Information supplied below:

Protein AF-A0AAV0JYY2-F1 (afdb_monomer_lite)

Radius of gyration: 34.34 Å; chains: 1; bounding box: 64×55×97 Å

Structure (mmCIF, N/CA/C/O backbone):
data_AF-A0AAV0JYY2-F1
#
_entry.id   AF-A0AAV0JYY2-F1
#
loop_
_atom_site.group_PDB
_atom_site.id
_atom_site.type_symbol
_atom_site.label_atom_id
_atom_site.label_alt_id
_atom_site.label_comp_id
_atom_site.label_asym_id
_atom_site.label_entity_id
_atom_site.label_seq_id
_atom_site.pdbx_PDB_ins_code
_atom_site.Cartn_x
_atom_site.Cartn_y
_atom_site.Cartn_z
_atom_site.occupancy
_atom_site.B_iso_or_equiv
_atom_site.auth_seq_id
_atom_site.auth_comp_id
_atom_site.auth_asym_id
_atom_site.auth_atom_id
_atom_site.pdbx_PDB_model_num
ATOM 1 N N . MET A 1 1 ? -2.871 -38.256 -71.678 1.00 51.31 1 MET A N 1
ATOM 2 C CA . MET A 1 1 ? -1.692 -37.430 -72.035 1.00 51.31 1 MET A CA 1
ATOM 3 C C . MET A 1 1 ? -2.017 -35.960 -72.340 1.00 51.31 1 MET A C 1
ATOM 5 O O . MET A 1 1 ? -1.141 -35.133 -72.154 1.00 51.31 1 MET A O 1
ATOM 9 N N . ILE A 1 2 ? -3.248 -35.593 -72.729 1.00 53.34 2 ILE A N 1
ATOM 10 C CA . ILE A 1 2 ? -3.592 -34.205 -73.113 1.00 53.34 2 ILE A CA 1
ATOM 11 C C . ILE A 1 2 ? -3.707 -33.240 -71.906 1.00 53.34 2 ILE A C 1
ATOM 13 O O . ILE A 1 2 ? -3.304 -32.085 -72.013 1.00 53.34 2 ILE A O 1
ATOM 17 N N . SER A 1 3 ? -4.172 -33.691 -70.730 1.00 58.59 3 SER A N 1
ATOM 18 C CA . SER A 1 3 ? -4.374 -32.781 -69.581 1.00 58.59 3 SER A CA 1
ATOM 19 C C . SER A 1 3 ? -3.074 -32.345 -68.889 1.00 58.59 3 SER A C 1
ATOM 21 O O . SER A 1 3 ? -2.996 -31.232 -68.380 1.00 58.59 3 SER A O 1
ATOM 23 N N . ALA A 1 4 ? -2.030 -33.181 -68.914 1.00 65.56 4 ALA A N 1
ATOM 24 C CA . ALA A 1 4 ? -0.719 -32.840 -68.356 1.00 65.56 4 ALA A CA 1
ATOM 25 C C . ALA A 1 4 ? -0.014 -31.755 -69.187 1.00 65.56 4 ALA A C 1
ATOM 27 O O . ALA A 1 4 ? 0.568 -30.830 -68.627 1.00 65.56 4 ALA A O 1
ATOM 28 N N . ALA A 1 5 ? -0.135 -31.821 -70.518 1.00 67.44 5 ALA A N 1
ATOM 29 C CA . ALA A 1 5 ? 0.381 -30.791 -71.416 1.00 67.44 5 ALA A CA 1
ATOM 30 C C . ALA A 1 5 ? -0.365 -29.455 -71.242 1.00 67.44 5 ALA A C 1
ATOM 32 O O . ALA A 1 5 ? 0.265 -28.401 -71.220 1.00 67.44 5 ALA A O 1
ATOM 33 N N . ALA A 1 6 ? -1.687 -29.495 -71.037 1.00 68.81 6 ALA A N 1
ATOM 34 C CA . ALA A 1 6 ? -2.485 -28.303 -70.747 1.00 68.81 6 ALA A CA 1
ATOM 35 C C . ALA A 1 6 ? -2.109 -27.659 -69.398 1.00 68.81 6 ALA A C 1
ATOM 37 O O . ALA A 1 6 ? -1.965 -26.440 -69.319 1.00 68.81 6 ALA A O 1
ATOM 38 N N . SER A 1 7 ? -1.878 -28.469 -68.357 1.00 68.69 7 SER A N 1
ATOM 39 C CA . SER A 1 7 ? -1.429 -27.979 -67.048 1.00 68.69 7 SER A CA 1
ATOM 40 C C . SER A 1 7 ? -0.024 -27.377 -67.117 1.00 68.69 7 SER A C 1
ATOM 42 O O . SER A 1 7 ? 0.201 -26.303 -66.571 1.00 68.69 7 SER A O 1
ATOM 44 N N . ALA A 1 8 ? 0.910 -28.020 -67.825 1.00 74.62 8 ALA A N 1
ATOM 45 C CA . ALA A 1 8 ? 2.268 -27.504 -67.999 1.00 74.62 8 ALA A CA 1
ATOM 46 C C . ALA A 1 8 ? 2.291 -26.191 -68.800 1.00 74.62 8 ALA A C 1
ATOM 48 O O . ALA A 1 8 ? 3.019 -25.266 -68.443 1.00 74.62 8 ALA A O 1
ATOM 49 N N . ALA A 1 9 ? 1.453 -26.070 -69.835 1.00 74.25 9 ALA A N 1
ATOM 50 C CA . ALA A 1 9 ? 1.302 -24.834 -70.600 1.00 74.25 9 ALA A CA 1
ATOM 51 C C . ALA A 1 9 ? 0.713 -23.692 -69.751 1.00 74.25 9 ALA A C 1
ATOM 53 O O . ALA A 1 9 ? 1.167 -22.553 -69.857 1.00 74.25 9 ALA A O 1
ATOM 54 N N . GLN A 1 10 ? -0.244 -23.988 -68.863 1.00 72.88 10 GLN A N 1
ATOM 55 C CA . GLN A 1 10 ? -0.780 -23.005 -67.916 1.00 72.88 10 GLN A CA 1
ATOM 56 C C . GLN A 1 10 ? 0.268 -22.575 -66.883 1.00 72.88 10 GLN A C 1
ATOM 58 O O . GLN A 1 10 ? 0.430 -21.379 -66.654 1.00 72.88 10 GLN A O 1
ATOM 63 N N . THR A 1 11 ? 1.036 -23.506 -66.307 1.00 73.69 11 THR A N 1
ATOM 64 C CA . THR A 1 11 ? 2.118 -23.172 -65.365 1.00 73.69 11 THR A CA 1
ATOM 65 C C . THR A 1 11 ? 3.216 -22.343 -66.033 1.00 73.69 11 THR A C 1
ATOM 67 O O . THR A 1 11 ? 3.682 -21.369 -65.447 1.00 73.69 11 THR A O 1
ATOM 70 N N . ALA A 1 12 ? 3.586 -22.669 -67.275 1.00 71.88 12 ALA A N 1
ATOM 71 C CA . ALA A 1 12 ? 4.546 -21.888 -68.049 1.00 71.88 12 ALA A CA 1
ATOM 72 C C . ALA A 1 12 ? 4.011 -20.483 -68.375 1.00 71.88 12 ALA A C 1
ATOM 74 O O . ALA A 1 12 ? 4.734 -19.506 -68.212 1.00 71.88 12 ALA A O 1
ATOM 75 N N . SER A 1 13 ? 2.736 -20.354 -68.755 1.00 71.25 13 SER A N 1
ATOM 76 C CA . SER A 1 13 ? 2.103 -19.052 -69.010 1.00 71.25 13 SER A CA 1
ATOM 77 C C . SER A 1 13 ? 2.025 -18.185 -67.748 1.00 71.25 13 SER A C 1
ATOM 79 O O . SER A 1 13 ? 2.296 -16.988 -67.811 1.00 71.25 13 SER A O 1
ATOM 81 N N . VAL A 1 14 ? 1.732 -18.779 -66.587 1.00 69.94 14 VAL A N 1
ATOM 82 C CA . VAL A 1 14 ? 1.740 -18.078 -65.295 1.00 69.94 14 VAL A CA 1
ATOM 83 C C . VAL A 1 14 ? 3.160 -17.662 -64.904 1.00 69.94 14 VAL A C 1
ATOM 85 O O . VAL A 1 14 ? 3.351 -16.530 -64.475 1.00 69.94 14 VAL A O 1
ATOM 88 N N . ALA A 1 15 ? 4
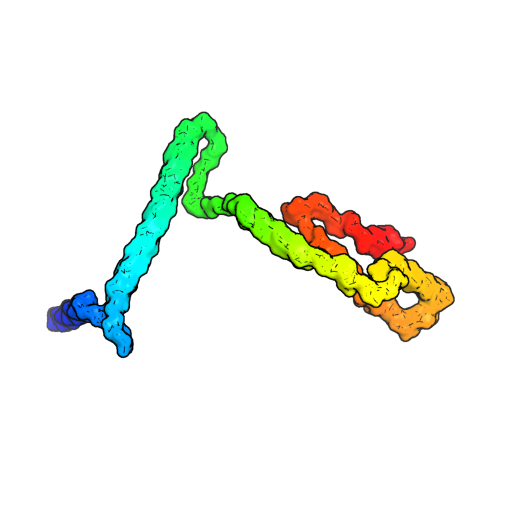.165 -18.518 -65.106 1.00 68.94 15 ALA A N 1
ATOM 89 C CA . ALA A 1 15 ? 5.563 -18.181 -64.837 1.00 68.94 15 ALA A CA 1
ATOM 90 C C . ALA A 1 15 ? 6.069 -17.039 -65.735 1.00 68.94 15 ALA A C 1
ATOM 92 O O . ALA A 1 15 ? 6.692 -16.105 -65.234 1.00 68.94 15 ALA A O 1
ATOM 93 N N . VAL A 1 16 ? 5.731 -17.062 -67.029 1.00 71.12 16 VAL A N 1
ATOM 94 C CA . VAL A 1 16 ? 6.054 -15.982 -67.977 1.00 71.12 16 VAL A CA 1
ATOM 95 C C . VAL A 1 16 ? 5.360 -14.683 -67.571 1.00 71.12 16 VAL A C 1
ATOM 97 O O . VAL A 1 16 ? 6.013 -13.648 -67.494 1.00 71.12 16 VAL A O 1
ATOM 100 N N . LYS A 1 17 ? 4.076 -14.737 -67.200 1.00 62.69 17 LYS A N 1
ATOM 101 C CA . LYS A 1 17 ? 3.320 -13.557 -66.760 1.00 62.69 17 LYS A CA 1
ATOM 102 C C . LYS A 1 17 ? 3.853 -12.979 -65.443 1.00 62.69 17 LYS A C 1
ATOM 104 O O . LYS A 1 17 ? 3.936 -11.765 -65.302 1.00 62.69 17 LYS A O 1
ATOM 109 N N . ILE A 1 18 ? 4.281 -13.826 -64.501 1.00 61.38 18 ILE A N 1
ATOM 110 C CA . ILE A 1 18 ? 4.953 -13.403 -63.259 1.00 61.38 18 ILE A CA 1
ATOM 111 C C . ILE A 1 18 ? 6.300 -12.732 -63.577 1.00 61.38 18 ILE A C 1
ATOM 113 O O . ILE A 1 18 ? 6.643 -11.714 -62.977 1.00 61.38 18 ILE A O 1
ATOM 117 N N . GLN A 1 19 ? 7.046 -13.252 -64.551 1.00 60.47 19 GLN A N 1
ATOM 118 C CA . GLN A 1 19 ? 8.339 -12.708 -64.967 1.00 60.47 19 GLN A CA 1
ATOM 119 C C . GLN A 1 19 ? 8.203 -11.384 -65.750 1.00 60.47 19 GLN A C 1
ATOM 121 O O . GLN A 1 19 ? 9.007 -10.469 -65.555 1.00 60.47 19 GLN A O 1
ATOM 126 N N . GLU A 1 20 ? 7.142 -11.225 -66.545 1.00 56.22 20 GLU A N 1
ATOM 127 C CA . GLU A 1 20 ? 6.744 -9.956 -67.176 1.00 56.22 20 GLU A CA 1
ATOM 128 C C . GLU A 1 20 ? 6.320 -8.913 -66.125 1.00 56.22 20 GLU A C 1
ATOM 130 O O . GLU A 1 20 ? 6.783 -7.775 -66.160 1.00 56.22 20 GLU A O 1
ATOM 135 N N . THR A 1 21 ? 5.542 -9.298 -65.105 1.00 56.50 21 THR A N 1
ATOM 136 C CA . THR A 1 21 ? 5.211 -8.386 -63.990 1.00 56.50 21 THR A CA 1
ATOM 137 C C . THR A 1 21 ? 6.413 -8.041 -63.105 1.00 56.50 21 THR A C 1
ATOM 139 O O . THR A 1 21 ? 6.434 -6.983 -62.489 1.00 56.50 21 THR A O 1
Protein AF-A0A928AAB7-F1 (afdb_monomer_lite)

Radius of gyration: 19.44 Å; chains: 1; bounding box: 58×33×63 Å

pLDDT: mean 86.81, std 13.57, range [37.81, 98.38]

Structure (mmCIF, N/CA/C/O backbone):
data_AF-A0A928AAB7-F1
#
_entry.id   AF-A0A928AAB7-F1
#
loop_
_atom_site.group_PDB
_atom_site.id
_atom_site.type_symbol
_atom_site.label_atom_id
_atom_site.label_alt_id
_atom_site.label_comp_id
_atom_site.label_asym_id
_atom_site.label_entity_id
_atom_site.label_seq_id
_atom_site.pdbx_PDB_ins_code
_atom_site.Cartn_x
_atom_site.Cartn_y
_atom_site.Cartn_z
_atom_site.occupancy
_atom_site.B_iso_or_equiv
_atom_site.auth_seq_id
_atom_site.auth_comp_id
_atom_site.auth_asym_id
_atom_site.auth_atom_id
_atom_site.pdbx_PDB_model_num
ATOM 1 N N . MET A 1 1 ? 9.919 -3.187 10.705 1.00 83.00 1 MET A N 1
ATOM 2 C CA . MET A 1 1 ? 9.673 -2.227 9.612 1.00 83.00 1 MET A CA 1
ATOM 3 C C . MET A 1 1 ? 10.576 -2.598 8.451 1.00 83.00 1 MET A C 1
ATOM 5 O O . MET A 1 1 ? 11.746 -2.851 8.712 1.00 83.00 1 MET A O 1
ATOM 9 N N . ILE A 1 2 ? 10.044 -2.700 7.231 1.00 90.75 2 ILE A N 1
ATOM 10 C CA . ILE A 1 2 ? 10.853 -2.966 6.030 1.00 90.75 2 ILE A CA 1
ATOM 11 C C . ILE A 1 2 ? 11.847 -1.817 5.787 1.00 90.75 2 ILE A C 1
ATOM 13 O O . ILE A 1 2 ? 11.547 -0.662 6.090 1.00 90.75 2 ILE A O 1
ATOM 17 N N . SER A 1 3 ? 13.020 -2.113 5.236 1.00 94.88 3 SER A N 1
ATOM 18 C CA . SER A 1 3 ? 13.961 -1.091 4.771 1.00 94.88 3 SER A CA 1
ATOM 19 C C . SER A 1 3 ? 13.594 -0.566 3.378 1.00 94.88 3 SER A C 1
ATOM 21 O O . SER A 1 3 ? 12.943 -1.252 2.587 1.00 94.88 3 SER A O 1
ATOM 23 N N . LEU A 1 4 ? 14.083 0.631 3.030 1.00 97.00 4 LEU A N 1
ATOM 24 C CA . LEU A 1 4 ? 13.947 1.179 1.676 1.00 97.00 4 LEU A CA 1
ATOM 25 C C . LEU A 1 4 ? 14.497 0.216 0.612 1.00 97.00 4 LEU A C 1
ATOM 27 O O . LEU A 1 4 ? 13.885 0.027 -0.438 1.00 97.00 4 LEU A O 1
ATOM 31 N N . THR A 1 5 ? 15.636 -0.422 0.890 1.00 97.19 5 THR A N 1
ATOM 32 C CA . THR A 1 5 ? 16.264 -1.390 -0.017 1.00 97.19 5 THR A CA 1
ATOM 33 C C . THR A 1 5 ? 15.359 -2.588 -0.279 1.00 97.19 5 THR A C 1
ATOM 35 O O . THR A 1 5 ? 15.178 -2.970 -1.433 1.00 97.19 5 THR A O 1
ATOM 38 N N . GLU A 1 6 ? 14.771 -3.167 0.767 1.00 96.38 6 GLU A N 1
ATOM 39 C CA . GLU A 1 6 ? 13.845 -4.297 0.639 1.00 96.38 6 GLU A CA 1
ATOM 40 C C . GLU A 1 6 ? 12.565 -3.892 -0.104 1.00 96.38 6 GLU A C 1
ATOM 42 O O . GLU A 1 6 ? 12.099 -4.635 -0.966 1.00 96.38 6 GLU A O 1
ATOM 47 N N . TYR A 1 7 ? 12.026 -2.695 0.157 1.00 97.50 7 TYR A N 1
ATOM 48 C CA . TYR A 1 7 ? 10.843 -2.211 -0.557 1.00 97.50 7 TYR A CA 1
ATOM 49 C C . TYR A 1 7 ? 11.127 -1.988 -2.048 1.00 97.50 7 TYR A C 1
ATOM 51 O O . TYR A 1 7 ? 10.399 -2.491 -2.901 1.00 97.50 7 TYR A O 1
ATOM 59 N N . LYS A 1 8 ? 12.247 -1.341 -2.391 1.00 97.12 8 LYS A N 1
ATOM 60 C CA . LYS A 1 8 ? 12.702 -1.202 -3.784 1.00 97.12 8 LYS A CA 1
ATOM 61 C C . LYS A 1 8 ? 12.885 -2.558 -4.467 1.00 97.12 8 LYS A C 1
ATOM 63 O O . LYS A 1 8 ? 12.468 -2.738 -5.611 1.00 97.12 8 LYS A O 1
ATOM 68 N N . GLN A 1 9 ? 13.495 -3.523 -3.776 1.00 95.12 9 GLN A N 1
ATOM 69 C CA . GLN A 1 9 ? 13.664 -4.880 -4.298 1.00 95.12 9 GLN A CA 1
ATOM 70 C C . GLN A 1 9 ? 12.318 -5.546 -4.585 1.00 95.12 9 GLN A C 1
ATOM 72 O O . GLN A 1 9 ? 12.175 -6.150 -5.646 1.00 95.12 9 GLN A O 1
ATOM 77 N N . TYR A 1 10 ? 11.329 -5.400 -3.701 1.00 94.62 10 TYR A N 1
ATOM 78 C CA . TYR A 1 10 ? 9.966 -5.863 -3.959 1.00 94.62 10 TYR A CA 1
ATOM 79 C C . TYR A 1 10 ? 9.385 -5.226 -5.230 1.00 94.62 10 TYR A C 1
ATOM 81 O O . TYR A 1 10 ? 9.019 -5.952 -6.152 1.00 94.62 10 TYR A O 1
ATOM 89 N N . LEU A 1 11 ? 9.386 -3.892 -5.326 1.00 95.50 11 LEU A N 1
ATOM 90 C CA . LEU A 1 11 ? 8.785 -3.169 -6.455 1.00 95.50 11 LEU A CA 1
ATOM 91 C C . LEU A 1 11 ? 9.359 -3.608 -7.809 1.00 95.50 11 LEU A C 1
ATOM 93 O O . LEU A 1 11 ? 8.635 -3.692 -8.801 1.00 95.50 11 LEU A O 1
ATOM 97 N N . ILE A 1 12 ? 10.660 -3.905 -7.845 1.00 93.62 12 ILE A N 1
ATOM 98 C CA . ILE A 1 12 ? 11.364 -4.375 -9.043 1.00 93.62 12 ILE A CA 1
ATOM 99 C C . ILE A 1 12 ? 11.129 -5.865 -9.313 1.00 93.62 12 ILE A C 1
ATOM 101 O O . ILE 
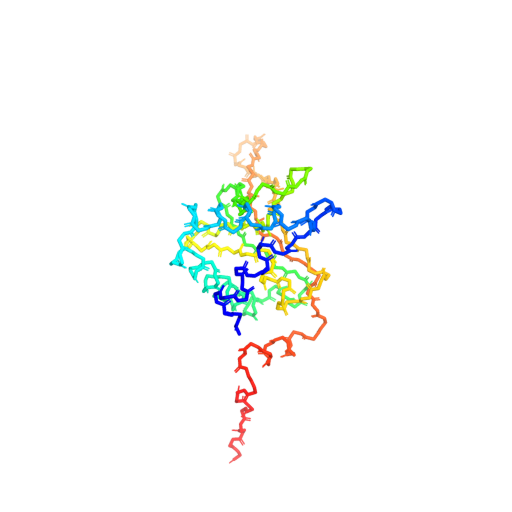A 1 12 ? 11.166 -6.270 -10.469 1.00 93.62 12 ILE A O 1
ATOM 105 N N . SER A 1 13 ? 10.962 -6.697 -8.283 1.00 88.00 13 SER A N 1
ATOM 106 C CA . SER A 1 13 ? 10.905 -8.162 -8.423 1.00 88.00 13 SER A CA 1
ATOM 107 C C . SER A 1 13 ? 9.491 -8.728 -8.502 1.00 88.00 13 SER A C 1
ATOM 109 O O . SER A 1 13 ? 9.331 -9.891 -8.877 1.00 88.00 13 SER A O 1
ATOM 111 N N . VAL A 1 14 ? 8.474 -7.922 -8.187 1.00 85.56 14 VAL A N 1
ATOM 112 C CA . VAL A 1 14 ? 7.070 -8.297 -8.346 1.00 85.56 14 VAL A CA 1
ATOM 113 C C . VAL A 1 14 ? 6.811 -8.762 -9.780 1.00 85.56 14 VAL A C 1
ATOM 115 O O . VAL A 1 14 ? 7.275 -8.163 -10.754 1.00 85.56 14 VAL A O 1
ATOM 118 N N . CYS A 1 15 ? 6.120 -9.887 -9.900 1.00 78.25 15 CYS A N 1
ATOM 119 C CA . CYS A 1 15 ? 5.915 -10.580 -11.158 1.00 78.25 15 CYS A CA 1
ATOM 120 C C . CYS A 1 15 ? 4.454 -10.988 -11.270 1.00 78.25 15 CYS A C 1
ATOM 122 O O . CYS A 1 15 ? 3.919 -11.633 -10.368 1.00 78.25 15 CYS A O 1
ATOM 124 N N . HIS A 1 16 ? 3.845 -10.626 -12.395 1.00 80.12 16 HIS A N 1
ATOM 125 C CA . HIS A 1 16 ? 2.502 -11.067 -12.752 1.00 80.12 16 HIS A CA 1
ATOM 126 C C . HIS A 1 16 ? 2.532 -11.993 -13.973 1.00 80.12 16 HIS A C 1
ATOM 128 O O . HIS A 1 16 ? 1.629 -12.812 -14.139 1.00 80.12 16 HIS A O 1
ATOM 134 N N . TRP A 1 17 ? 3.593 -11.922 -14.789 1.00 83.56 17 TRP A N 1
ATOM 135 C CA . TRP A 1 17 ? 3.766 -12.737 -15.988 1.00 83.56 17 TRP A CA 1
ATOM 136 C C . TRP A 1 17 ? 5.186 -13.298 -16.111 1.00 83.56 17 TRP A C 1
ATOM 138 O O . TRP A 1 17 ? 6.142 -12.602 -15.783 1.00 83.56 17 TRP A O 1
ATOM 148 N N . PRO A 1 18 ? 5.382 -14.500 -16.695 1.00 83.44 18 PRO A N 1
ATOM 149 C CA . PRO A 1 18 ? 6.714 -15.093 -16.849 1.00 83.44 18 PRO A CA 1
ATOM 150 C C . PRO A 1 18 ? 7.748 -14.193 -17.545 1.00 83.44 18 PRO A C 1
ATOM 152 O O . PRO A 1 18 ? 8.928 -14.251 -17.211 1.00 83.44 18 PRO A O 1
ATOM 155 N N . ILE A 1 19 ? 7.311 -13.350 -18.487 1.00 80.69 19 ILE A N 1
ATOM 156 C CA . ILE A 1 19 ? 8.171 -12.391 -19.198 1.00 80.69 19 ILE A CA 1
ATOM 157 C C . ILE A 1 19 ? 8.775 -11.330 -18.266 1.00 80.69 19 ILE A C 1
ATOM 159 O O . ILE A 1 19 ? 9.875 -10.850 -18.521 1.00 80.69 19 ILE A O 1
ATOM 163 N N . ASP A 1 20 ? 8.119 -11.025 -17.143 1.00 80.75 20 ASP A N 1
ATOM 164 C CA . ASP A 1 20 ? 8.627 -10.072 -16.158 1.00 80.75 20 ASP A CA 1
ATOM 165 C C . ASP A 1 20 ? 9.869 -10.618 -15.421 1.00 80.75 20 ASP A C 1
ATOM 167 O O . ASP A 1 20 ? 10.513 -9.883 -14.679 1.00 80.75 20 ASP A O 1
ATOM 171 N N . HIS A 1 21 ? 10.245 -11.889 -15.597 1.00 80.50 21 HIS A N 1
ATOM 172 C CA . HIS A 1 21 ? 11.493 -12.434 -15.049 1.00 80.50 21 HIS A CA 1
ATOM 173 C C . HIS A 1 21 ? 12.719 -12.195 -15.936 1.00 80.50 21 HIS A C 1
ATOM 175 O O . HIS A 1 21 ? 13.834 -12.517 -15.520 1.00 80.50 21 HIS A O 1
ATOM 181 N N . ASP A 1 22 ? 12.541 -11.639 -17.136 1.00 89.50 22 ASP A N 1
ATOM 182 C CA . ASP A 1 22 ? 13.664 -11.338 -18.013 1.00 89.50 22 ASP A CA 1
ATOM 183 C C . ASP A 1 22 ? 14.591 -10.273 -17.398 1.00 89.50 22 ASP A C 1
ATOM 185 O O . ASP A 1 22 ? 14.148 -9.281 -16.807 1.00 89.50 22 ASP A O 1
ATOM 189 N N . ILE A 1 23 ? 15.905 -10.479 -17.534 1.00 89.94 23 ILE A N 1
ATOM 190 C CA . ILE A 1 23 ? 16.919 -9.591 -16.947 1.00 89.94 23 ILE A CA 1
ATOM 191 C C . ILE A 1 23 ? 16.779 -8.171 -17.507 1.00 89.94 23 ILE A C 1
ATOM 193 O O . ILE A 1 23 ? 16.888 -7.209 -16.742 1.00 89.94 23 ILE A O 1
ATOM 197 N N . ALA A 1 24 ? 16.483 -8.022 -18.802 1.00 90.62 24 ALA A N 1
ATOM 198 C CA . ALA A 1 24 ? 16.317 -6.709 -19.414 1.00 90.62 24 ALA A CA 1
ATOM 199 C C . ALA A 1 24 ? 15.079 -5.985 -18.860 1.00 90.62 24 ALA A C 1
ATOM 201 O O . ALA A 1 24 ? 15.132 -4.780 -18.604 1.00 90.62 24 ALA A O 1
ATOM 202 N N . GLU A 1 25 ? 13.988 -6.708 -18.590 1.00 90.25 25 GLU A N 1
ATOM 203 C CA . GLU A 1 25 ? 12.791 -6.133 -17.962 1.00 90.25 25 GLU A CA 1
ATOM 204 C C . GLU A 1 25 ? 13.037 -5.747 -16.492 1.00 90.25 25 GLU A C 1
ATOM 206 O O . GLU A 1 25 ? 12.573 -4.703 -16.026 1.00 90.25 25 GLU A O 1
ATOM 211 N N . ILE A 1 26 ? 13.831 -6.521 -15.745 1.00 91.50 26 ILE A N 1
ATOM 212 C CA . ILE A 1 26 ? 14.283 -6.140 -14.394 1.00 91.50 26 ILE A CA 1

End of Information supplied.

Your instructions
All that belongs in the answer is the lines from the start of the entries above through the line containing "ATOM 11 C C . ILE A 1 2 ? -3.707", each given exactly.

Response
Protein AF-A0AAV0JYY2-F1 (afdb_monomer_lite)

Radius of gyration: 34.34 Å; chains: 1; bounding box: 64×55×97 Å

Structure (mmCIF, N/CA/C/O backbone):
data_AF-A0AAV0JYY2-F1
#
_entry.id   AF-A0AAV0JYY2-F1
#
loop_
_atom_site.group_PDB
_atom_site.id
_atom_site.type_symbol
_atom_site.label_atom_id
_atom_site.label_alt_id
_atom_site.label_comp_id
_atom_site.label_asym_id
_atom_site.label_entity_id
_atom_site.label_seq_id
_atom_site.pdbx_PDB_ins_code
_atom_site.Cartn_x
_atom_site.Cartn_y
_atom_site.Cartn_z
_atom_site.occupancy
_atom_site.B_iso_or_equiv
_atom_site.auth_seq_id
_atom_site.auth_comp_id
_atom_site.auth_asym_id
_atom_site.auth_atom_id
_atom_site.pdbx_PDB_model_num
ATOM 1 N N . MET A 1 1 ? -2.871 -38.256 -71.678 1.00 51.31 1 MET A N 1
ATOM 2 C CA . MET A 1 1 ? -1.692 -37.430 -72.035 1.00 51.31 1 MET A CA 1
ATOM 3 C C . MET A 1 1 ? -2.017 -35.960 -72.340 1.00 51.31 1 MET A C 1
ATOM 5 O O . MET A 1 1 ? -1.141 -35.133 -72.154 1.00 51.31 1 MET A O 1
ATOM 9 N N . ILE A 1 2 ? -3.248 -35.593 -72.729 1.00 53.34 2 ILE A N 1
ATOM 10 C CA . ILE A 1 2 ? -3.592 -34.205 -73.113 1.00 53.34 2 ILE A CA 1
ATOM 11 C C . ILE A 1 2 ? -3.707 -33.240 -71.906 1.00 53.34 2 ILE A C 1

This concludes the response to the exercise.